In 1742 Arthur Middleton was born on his family’s estate near Charleston. His father, the owner of numerous plantations, was an exceptionally wealthy and powerful man. Middleton received his education in London where he graduated from Cambridge University and later studied law. He came back to South Carolina in 1763 and went on to serve as a justice of the peace and a colonial legislator.
Middleton left to travel in Europe in 1768, but he became involved in the revolutionary cause upon his return in 1771. He soon gained the reputation as an extremist. He served on the first and second provincial assemblies, helped in the organization of a night raid on public arms stores, and encouraged the tarring and feathering of Loyalists.

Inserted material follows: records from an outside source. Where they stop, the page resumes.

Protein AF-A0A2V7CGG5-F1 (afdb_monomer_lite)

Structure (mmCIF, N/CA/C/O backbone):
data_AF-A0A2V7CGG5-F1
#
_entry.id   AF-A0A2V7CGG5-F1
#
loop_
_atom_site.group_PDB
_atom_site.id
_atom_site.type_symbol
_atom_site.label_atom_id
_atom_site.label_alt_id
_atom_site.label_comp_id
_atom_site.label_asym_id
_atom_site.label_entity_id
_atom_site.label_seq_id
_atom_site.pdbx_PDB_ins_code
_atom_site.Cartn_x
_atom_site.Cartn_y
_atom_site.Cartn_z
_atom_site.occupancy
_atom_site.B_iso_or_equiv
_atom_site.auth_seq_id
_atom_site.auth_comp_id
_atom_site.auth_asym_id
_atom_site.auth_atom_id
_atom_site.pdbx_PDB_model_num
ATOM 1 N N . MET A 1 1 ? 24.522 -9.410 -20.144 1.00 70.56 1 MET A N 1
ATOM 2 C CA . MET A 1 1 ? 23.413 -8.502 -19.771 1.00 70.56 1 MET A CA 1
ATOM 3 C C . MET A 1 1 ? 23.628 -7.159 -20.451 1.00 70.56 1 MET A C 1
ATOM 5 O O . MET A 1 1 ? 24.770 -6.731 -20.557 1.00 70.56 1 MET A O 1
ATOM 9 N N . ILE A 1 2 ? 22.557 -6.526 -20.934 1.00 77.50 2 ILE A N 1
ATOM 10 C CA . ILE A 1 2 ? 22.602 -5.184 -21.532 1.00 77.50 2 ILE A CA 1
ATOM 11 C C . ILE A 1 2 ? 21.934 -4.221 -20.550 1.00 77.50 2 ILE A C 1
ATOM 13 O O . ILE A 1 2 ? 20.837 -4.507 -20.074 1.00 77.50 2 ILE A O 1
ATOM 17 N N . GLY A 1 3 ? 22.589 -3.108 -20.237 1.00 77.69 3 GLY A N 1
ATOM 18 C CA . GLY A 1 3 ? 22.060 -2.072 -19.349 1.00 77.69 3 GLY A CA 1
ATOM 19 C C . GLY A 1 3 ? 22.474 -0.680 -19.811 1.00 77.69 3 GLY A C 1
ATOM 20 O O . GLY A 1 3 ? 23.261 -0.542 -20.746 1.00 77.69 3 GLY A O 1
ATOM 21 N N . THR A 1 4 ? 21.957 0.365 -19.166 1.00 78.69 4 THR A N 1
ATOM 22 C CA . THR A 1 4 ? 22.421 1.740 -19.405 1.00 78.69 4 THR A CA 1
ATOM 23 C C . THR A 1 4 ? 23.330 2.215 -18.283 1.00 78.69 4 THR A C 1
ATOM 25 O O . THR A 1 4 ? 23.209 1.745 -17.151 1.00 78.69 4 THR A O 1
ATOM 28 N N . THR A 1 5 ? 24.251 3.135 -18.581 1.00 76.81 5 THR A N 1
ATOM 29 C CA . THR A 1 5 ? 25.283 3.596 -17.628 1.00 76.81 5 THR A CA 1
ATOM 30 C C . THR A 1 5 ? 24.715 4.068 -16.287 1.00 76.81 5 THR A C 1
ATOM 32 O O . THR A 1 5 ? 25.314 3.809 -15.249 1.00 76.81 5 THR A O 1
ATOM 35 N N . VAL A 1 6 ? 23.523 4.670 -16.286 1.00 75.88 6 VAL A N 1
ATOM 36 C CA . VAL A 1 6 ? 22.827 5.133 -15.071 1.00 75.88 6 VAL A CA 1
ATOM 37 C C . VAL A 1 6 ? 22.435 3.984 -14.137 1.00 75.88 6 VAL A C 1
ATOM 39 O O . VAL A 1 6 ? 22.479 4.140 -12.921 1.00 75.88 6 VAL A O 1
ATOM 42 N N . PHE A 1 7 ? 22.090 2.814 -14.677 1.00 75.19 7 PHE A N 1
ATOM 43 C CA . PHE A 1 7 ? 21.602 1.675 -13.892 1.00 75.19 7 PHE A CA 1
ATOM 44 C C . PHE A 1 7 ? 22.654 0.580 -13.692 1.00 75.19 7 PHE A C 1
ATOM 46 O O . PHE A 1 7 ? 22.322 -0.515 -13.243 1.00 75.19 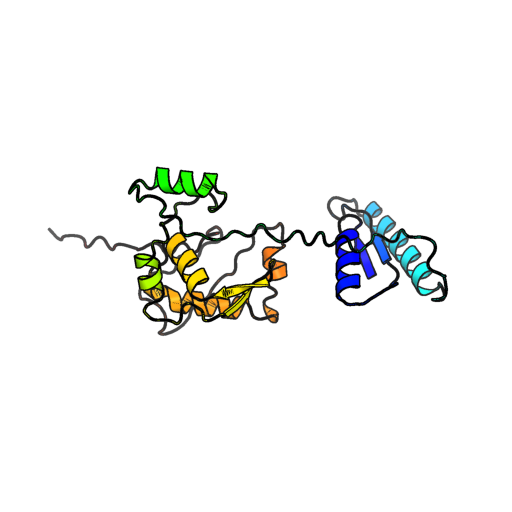7 PHE A O 1
ATOM 53 N N . GLN A 1 8 ? 23.928 0.854 -13.992 1.00 78.75 8 GLN A N 1
ATOM 54 C CA . GLN A 1 8 ? 24.998 -0.139 -13.880 1.00 78.75 8 GLN A CA 1
ATOM 55 C C . GLN A 1 8 ? 25.134 -0.704 -12.460 1.00 78.75 8 GLN A C 1
ATOM 57 O O . GLN A 1 8 ? 25.236 -1.916 -12.291 1.00 78.75 8 GLN A O 1
ATOM 62 N N . GLY A 1 9 ? 25.111 0.161 -11.440 1.00 72.56 9 GLY A N 1
ATOM 63 C CA . GLY A 1 9 ? 25.235 -0.265 -10.042 1.00 72.56 9 GLY A CA 1
ATOM 64 C C . GLY A 1 9 ? 24.094 -1.190 -9.614 1.00 72.56 9 GLY A C 1
ATOM 65 O O . GLY A 1 9 ? 24.338 -2.234 -9.014 1.00 72.56 9 GLY A O 1
ATOM 66 N N . LEU A 1 10 ? 22.860 -0.854 -10.006 1.00 75.19 10 LEU A N 1
ATOM 67 C CA . LEU A 1 10 ? 21.681 -1.679 -9.741 1.00 75.19 10 LEU A CA 1
ATOM 68 C C . LEU A 1 10 ? 21.770 -3.025 -10.471 1.00 75.19 10 LEU A C 1
ATOM 70 O O . LEU A 1 10 ? 21.563 -4.066 -9.861 1.00 75.19 10 LEU A O 1
ATOM 74 N N . ALA A 1 11 ? 22.149 -3.011 -11.751 1.00 71.94 11 ALA A N 1
ATOM 75 C CA . ALA A 1 11 ? 22.325 -4.214 -12.558 1.00 71.94 11 ALA A CA 1
ATOM 76 C C . ALA A 1 11 ? 23.333 -5.197 -11.940 1.00 71.94 11 ALA A C 1
ATOM 78 O O . ALA A 1 11 ? 23.056 -6.391 -11.853 1.00 71.94 11 ALA A O 1
ATOM 79 N N . VAL A 1 12 ? 24.485 -4.699 -11.478 1.00 75.75 12 VAL A N 1
ATOM 80 C CA . VAL A 1 12 ? 25.503 -5.524 -10.807 1.00 75.75 12 VAL A CA 1
ATOM 81 C C . VAL A 1 12 ? 24.982 -6.062 -9.472 1.00 75.75 12 VAL A C 1
ATOM 83 O O . VAL A 1 12 ? 25.200 -7.234 -9.165 1.00 75.75 12 VAL A O 1
ATOM 86 N N . SER A 1 13 ? 24.266 -5.241 -8.698 1.00 74.94 13 SER A N 1
ATOM 87 C CA . SER A 1 13 ? 23.707 -5.662 -7.408 1.00 74.94 13 SER A CA 1
ATOM 88 C C . SER A 1 13 ? 22.636 -6.746 -7.559 1.00 74.94 13 SER A C 1
ATOM 90 O O . SER A 1 13 ? 22.641 -7.710 -6.795 1.00 74.94 13 SER A O 1
ATOM 92 N N . GLU A 1 14 ? 21.743 -6.618 -8.543 1.00 73.94 14 GLU A N 1
ATOM 93 C CA . GLU A 1 14 ? 20.696 -7.607 -8.839 1.00 73.94 14 GLU A CA 1
ATOM 94 C C . GLU A 1 14 ? 21.295 -8.934 -9.318 1.00 73.94 14 GLU A C 1
ATOM 96 O O . GLU A 1 14 ? 20.927 -10.000 -8.827 1.00 73.94 14 GLU A O 1
ATOM 101 N N . LEU A 1 15 ? 22.286 -8.890 -10.218 1.00 74.06 15 LEU A N 1
ATOM 102 C CA . LEU A 1 15 ? 23.002 -10.096 -10.649 1.00 74.06 15 LEU A CA 1
ATOM 103 C C . LEU A 1 15 ? 23.670 -10.812 -9.466 1.00 74.06 15 LEU A C 1
ATOM 105 O O . LEU A 1 15 ? 23.582 -12.037 -9.365 1.00 74.06 15 LEU A O 1
ATOM 109 N N . GLY A 1 16 ? 24.275 -10.053 -8.546 1.00 73.88 16 GLY A N 1
ATOM 110 C CA . GLY A 1 16 ? 24.841 -10.590 -7.309 1.00 73.88 16 GLY A CA 1
ATOM 111 C C . GLY A 1 16 ? 23.791 -11.245 -6.407 1.00 73.88 16 GLY A C 1
ATOM 112 O O . GLY A 1 16 ? 24.021 -12.347 -5.911 1.00 73.88 16 GLY A O 1
ATOM 113 N N . ALA A 1 17 ? 22.621 -10.620 -6.242 1.00 68.50 17 ALA A N 1
ATOM 114 C CA . ALA A 1 17 ? 21.514 -11.171 -5.456 1.00 68.50 17 ALA A CA 1
ATOM 115 C C . ALA A 1 17 ? 20.943 -12.470 -6.057 1.00 68.50 17 ALA A C 1
ATOM 117 O O . ALA A 1 17 ? 20.540 -13.367 -5.318 1.00 68.50 17 ALA A O 1
ATOM 118 N N . LEU A 1 18 ? 20.965 -12.598 -7.387 1.00 74.69 18 LEU A N 1
ATOM 119 C CA . LEU A 1 18 ? 20.546 -13.800 -8.116 1.00 74.69 18 LEU A CA 1
ATOM 120 C C . LEU A 1 18 ? 21.648 -14.872 -8.226 1.00 74.69 18 LEU A C 1
ATOM 122 O O . LEU A 1 18 ? 21.430 -15.910 -8.851 1.00 74.69 18 LEU A O 1
ATOM 126 N N . GLY A 1 19 ? 22.831 -14.641 -7.646 1.00 73.44 19 GLY A N 1
ATOM 127 C CA . GLY A 1 19 ? 23.965 -15.571 -7.703 1.00 73.44 19 GLY A CA 1
ATOM 128 C C . GLY A 1 19 ? 24.630 -15.674 -9.082 1.00 73.44 19 GLY A C 1
ATOM 129 O O . GLY A 1 19 ? 25.418 -16.590 -9.319 1.00 73.44 19 GLY A O 1
ATOM 130 N N . ILE A 1 20 ? 24.336 -14.749 -9.999 1.00 74.31 20 ILE A N 1
ATOM 131 C CA . ILE A 1 20 ? 24.913 -14.707 -11.344 1.00 74.31 20 ILE A CA 1
ATOM 132 C C . ILE A 1 20 ? 26.212 -13.898 -11.284 1.00 74.31 20 ILE A C 1
ATOM 134 O O . ILE A 1 20 ? 26.207 -12.669 -11.311 1.00 74.31 20 ILE A O 1
ATOM 138 N N . ILE A 1 21 ? 27.347 -14.595 -11.219 1.00 68.81 21 ILE A N 1
ATOM 139 C CA . ILE A 1 21 ? 28.677 -13.980 -11.131 1.00 68.81 21 ILE A CA 1
ATOM 140 C C . ILE A 1 21 ? 29.375 -14.070 -12.492 1.00 68.81 21 ILE A C 1
ATOM 142 O O . ILE A 1 21 ? 29.432 -15.135 -13.101 1.00 68.81 21 ILE A O 1
ATOM 146 N N . GLY A 1 22 ? 29.930 -12.951 -12.968 1.00 68.50 22 GLY A N 1
ATOM 147 C CA . GLY A 1 22 ? 30.809 -12.929 -14.145 1.00 68.50 22 GLY A CA 1
ATOM 148 C C . GLY A 1 22 ? 30.109 -12.891 -15.508 1.00 68.50 22 GLY A C 1
ATOM 149 O O . GLY A 1 22 ? 30.768 -13.069 -16.530 1.00 68.50 22 GLY A O 1
ATOM 150 N N . LEU A 1 23 ? 28.797 -12.637 -15.557 1.00 74.94 23 LEU A N 1
ATOM 151 C CA . LEU A 1 23 ? 28.094 -12.428 -16.824 1.00 74.94 23 LEU A CA 1
ATOM 152 C C . LEU A 1 23 ? 28.623 -11.152 -17.517 1.00 74.94 23 LEU A C 1
ATOM 154 O O . LEU A 1 23 ? 28.576 -10.085 -16.902 1.00 74.94 23 LEU A O 1
ATOM 158 N N . PRO A 1 24 ? 29.062 -11.208 -18.791 1.00 76.06 24 PRO A N 1
ATOM 159 C CA . PRO A 1 24 ? 29.511 -10.019 -19.511 1.00 76.06 24 PRO A CA 1
ATOM 160 C C . PRO A 1 24 ? 28.434 -8.924 -19.552 1.00 76.06 24 PRO A C 1
ATOM 162 O O . PRO A 1 24 ? 27.266 -9.187 -19.876 1.00 76.06 24 PRO A O 1
ATOM 165 N N . LEU A 1 25 ? 28.831 -7.693 -19.228 1.00 75.88 25 LEU A N 1
ATOM 166 C CA . LEU A 1 25 ? 27.969 -6.511 -19.197 1.00 75.88 25 LEU A CA 1
ATOM 167 C C . LEU A 1 25 ? 28.261 -5.611 -20.400 1.00 75.88 25 LEU A C 1
ATOM 169 O O . LEU A 1 25 ? 29.398 -5.194 -20.608 1.00 75.88 25 LEU A O 1
ATOM 173 N N . VAL A 1 26 ? 27.223 -5.294 -21.171 1.00 82.44 26 VAL A N 1
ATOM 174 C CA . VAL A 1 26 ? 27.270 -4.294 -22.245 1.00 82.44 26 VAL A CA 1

He was chosen in 1776 to replace his conservative father at the Continental Congress. In 1778 he was offered the governorship of South Carolina, but he turned it down since he was unhappy with the the state legislature’s approved constitution. Due to British threats on his estate between 1779 and 1770, Middleton was unable to be present at the Continental Congress. In 1780 he was captured by the while serving on the militia, and was kept prisoner in St. Augustine, Florida until July of 1781.
Upon his release he returned to the Congress and served until 1782. A year later he retired to his plantation, but continued to be somewhat involved with the legislature. In 1787, at the age of forty-four, he passed away. He was buried at Middleton Place.